# tire rubbing.....with a twist...help!



## rextheracer (Jul 3, 2008)

so i have 18x9's on the rear of my 06 gto....has 265 tires....i go to get the fenders rolled because the tire was rubbing whenever i had people in the back of the car/go over larger bumps in the road....after i get the goat to the shop, they inform me that the fender has been cut w/ a welder and nothing can be rolled....so i left, with nothing done.....im thinking drag bags might be the answer.....i would say id get smaller tires, but their brand new.....so should i g with the drag bags? or is there an alt. route?


----------



## GTOsarge (Oct 9, 2007)

Sounds like some springs would work out better than drag bags. Give these people a call. They are Pedders dealers.

Carolina Auto Masters


----------



## rextheracer (Jul 3, 2008)

thanks for the help....the only things im worried about are that if the coils arent tight enough, and the price....the drag bags are adjustable, so i wouldnt have to worry about messing that up....that or someone told me bump stops would work....it just seems like this shouldnt be a costley problem to fix......ugh....


----------



## Rukee (Feb 8, 2007)

Get lighter friends.


----------



## BMR Sales (Feb 12, 2009)

rextheracer said:


> so i have 18x9's on the rear of my 06 gto....has 265 tires....i go to get the fenders rolled because the tire was rubbing whenever i had people in the back of the car/go over larger bumps in the road....after i get the goat to the shop, they inform me that the fender has been cut w/ a welder and nothing can be rolled....so i left, with nothing done.....im thinking drag bags might be the answer.....i would say id get smaller tires, but their brand new.....so should i g with the drag bags? or is there an alt. route?

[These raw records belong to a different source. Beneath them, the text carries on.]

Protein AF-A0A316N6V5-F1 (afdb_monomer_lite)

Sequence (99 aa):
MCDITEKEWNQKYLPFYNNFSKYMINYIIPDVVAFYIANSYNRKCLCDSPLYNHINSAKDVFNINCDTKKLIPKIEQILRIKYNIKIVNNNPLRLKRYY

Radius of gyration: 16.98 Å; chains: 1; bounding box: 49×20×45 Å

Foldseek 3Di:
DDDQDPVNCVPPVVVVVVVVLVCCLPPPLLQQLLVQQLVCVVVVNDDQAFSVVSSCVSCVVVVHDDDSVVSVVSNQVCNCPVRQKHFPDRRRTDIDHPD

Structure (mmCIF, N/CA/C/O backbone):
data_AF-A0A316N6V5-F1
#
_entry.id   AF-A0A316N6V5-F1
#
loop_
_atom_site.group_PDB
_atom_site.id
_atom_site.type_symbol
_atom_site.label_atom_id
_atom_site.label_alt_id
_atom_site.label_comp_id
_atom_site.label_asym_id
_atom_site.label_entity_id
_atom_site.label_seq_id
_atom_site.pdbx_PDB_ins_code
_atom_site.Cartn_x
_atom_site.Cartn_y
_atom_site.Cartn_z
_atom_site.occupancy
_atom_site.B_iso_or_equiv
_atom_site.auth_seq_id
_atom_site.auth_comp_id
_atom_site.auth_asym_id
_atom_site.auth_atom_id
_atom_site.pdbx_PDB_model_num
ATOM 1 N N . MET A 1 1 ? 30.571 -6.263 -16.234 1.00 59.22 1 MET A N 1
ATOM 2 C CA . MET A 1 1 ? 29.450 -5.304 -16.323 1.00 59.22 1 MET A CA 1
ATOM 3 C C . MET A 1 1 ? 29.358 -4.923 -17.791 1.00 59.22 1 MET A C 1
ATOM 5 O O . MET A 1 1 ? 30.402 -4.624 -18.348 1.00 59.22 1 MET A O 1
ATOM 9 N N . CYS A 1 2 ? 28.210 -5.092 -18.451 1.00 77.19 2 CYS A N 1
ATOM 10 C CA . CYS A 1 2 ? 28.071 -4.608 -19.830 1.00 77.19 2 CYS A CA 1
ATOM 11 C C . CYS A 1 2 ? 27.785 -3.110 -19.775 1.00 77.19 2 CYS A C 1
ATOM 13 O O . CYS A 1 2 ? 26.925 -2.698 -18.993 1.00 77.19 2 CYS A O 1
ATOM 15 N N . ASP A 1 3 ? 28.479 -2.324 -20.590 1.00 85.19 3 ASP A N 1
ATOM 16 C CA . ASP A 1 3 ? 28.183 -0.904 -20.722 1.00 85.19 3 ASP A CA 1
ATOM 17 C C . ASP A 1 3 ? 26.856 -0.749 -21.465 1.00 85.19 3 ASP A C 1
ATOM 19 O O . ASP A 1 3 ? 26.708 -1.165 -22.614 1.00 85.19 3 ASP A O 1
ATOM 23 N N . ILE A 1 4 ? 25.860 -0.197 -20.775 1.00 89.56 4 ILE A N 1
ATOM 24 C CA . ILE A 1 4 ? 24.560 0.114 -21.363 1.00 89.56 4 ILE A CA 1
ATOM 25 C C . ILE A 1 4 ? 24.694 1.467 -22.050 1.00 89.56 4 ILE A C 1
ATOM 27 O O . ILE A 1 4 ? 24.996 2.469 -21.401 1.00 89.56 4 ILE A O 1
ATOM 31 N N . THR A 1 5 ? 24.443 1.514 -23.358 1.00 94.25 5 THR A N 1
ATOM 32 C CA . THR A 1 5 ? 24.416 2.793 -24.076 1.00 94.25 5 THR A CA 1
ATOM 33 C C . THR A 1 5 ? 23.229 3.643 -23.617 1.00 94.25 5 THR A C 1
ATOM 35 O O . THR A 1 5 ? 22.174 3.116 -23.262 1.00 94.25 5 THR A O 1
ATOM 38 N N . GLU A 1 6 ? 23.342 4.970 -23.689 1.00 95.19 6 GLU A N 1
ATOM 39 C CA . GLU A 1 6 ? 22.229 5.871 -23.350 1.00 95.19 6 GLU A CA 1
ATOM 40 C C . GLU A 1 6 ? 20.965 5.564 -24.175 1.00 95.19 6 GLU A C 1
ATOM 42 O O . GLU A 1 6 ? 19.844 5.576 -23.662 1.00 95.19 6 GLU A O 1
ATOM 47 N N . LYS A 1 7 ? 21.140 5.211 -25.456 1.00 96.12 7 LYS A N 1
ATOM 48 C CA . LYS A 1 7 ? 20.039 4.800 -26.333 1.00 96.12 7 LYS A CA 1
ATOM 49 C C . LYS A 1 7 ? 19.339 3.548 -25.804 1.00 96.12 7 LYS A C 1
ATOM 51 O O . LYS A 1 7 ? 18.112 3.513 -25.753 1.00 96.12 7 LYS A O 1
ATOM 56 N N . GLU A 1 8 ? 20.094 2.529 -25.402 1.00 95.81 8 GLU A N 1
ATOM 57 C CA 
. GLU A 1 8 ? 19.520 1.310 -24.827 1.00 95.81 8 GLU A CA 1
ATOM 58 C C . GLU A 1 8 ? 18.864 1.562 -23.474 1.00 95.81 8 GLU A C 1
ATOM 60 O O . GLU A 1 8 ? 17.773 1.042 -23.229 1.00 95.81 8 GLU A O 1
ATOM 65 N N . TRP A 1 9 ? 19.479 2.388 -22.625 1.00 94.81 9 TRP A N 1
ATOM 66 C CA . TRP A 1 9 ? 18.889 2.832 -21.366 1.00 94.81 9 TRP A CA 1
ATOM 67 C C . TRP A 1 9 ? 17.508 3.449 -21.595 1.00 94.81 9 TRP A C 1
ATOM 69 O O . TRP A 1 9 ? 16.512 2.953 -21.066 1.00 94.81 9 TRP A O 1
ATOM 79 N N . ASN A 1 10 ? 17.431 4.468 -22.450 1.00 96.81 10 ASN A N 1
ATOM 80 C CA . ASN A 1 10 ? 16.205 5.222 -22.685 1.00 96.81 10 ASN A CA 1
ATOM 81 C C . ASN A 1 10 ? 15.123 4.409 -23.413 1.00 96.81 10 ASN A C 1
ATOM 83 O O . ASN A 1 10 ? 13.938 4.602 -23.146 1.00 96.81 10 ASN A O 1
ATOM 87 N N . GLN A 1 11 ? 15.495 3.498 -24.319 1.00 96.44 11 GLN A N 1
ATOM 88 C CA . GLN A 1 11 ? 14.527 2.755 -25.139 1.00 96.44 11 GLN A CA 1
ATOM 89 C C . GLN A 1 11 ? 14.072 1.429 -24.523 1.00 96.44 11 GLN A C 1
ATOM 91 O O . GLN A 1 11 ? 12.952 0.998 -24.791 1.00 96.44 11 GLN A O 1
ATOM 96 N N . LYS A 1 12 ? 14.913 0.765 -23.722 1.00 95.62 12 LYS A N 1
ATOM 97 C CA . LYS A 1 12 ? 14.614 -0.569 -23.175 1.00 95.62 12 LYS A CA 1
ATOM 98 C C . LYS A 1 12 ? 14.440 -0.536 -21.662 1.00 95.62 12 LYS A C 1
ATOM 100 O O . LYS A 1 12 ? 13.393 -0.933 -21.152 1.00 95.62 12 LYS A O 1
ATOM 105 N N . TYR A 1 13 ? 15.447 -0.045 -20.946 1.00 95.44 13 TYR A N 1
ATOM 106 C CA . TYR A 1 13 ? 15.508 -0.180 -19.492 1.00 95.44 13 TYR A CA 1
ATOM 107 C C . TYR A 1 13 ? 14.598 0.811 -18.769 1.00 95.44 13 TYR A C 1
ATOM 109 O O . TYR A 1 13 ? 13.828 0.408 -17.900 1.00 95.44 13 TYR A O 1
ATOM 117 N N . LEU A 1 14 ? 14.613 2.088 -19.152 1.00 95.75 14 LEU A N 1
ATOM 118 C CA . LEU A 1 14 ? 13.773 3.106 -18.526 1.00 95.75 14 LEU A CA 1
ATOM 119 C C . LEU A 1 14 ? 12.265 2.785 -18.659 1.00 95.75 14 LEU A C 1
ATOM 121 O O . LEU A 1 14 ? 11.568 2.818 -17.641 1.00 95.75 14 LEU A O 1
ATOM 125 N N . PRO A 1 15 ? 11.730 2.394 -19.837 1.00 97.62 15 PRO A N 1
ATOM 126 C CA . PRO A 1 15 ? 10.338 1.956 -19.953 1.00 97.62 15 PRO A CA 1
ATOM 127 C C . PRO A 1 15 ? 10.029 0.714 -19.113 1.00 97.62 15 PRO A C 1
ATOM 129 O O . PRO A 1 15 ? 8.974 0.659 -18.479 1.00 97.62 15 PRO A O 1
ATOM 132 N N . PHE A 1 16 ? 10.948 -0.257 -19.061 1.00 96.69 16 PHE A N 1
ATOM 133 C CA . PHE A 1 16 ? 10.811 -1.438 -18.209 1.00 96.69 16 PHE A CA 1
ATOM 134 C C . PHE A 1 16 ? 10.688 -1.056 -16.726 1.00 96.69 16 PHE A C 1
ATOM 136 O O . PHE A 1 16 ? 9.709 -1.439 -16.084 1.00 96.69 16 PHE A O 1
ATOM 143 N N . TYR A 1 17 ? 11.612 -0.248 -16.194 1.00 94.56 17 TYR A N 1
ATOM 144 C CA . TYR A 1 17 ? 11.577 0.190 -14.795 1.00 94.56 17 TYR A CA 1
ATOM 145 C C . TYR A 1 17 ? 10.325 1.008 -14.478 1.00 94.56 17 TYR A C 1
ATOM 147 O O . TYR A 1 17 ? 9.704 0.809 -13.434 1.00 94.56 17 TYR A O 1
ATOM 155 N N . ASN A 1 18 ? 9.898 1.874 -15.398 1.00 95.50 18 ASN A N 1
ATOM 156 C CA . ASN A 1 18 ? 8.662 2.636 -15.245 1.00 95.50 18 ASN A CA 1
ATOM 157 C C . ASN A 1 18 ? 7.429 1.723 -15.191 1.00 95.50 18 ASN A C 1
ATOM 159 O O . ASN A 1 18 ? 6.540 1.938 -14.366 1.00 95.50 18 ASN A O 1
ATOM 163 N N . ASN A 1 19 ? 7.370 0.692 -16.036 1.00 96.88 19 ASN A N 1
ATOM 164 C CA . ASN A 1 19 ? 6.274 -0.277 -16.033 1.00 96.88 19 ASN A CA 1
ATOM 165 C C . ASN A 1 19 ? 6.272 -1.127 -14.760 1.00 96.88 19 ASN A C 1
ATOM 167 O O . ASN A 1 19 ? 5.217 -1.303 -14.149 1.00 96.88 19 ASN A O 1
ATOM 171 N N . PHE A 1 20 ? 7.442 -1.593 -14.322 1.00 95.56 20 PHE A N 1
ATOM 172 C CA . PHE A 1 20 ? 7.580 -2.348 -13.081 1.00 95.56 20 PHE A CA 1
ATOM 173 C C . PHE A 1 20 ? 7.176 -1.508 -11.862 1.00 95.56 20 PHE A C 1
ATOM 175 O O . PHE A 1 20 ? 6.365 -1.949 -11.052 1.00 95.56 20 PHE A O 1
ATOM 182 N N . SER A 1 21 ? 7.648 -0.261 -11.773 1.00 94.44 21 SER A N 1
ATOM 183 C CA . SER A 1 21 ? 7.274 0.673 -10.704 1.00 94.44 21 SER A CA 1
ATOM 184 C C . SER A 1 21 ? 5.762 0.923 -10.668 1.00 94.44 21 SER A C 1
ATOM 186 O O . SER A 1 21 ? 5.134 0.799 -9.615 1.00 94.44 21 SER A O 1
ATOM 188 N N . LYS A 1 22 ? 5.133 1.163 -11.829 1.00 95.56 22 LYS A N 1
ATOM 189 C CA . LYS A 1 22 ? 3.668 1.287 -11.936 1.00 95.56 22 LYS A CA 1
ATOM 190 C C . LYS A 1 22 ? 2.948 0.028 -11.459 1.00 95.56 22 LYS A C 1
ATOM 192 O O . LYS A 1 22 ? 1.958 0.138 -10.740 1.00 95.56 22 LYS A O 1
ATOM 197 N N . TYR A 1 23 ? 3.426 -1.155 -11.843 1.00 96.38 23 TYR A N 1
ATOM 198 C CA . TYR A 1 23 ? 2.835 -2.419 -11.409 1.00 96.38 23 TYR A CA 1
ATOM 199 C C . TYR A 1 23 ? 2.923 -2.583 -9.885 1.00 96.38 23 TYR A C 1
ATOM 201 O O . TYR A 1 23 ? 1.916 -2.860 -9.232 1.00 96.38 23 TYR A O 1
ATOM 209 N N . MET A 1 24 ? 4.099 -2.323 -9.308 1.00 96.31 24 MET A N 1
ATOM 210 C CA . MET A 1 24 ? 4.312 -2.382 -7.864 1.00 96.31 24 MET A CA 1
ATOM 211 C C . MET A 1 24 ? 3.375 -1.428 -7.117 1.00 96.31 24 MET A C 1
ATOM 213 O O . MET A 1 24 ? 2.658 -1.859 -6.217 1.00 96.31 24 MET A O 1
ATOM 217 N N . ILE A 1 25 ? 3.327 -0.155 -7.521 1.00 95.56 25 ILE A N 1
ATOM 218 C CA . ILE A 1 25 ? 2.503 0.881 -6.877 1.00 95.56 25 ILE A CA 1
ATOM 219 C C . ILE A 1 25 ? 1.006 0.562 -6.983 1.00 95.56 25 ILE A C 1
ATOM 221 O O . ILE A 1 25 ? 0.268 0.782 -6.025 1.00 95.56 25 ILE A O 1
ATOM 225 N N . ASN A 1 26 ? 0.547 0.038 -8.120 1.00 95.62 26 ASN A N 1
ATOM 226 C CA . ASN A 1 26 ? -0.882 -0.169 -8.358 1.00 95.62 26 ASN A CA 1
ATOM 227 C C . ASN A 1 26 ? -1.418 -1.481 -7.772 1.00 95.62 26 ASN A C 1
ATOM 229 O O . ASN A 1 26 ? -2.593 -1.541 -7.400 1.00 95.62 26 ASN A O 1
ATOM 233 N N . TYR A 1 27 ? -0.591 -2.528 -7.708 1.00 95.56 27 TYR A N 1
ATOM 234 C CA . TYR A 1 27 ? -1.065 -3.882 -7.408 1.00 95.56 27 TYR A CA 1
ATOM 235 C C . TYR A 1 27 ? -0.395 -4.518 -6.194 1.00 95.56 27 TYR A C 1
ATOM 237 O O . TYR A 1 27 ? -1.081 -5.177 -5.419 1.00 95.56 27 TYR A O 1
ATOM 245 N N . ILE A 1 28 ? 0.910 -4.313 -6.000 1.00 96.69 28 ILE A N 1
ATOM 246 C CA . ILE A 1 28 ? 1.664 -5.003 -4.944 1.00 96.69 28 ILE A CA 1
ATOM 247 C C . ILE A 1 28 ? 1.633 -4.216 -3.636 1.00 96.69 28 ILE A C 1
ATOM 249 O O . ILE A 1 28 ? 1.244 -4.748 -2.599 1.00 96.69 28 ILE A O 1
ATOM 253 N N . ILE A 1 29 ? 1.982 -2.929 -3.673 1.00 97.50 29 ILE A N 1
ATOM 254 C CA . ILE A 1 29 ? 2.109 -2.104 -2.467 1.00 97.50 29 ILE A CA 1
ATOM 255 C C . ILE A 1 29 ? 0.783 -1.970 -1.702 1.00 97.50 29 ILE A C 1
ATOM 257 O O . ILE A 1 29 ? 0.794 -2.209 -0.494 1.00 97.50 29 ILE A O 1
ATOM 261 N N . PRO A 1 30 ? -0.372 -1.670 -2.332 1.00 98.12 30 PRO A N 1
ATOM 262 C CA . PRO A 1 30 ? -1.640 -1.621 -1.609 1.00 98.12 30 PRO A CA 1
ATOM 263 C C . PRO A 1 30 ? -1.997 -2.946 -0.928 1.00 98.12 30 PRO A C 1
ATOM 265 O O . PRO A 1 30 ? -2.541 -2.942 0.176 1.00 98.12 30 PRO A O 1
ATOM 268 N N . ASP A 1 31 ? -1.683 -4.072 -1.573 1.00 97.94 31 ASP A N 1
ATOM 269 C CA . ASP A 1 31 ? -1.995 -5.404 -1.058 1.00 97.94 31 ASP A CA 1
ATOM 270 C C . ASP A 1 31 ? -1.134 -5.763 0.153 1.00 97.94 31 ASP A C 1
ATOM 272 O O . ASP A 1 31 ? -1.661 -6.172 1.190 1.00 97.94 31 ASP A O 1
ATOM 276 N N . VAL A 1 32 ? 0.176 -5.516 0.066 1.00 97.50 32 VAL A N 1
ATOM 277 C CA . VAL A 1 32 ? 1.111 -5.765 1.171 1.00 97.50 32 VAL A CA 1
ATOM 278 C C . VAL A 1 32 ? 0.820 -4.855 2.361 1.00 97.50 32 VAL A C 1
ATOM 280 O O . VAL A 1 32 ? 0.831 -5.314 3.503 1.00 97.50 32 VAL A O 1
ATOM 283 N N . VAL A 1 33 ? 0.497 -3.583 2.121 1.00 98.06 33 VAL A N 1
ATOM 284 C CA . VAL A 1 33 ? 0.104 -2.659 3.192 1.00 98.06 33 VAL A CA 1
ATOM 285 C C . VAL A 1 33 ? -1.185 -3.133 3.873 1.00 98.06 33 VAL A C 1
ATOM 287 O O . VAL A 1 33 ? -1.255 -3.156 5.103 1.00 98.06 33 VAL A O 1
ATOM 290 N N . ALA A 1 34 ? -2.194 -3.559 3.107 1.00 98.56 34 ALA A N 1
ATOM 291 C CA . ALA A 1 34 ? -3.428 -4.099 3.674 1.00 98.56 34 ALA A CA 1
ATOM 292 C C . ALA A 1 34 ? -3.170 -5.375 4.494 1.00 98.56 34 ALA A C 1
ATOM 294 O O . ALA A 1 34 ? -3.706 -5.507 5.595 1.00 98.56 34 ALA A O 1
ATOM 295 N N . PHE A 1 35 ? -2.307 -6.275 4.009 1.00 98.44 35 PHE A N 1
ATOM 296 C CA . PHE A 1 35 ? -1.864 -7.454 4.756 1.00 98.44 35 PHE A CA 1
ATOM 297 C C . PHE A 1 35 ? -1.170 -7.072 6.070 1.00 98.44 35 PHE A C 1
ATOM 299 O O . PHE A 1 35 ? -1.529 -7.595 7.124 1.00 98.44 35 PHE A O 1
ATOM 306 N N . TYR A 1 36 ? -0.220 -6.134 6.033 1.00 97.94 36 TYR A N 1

Hello, drag bags will help stiffen the rear and will slightly raise it as well. Give me a call if you need a set.


----------



## rtviper (Jan 31, 2007)

I went the Pedders route with the 5/8" no drop and inserts.
I run 18x 9.5 275's no fender rolling. I only get a rub on a severe bump in the road.
Pedders also has a 1" lift coil spring. That may be what you need.


----------



## rextheracer (Jul 3, 2008)

rtviper said:


> I went the Pedders route with the 5/8" no drop and inserts.
> I run 18x 9.5 275's no fender rolling. I only get a rub on a severe bump in the road.
> Pedders also has a 1" lift coil spring. That may be what you need.


i ordered some spring expanders (at least i think thats what theyre called cause my good friend is with an autoparts store and hooked me up) 

thanks for the advice everyone, ill let you know if it works out..


----------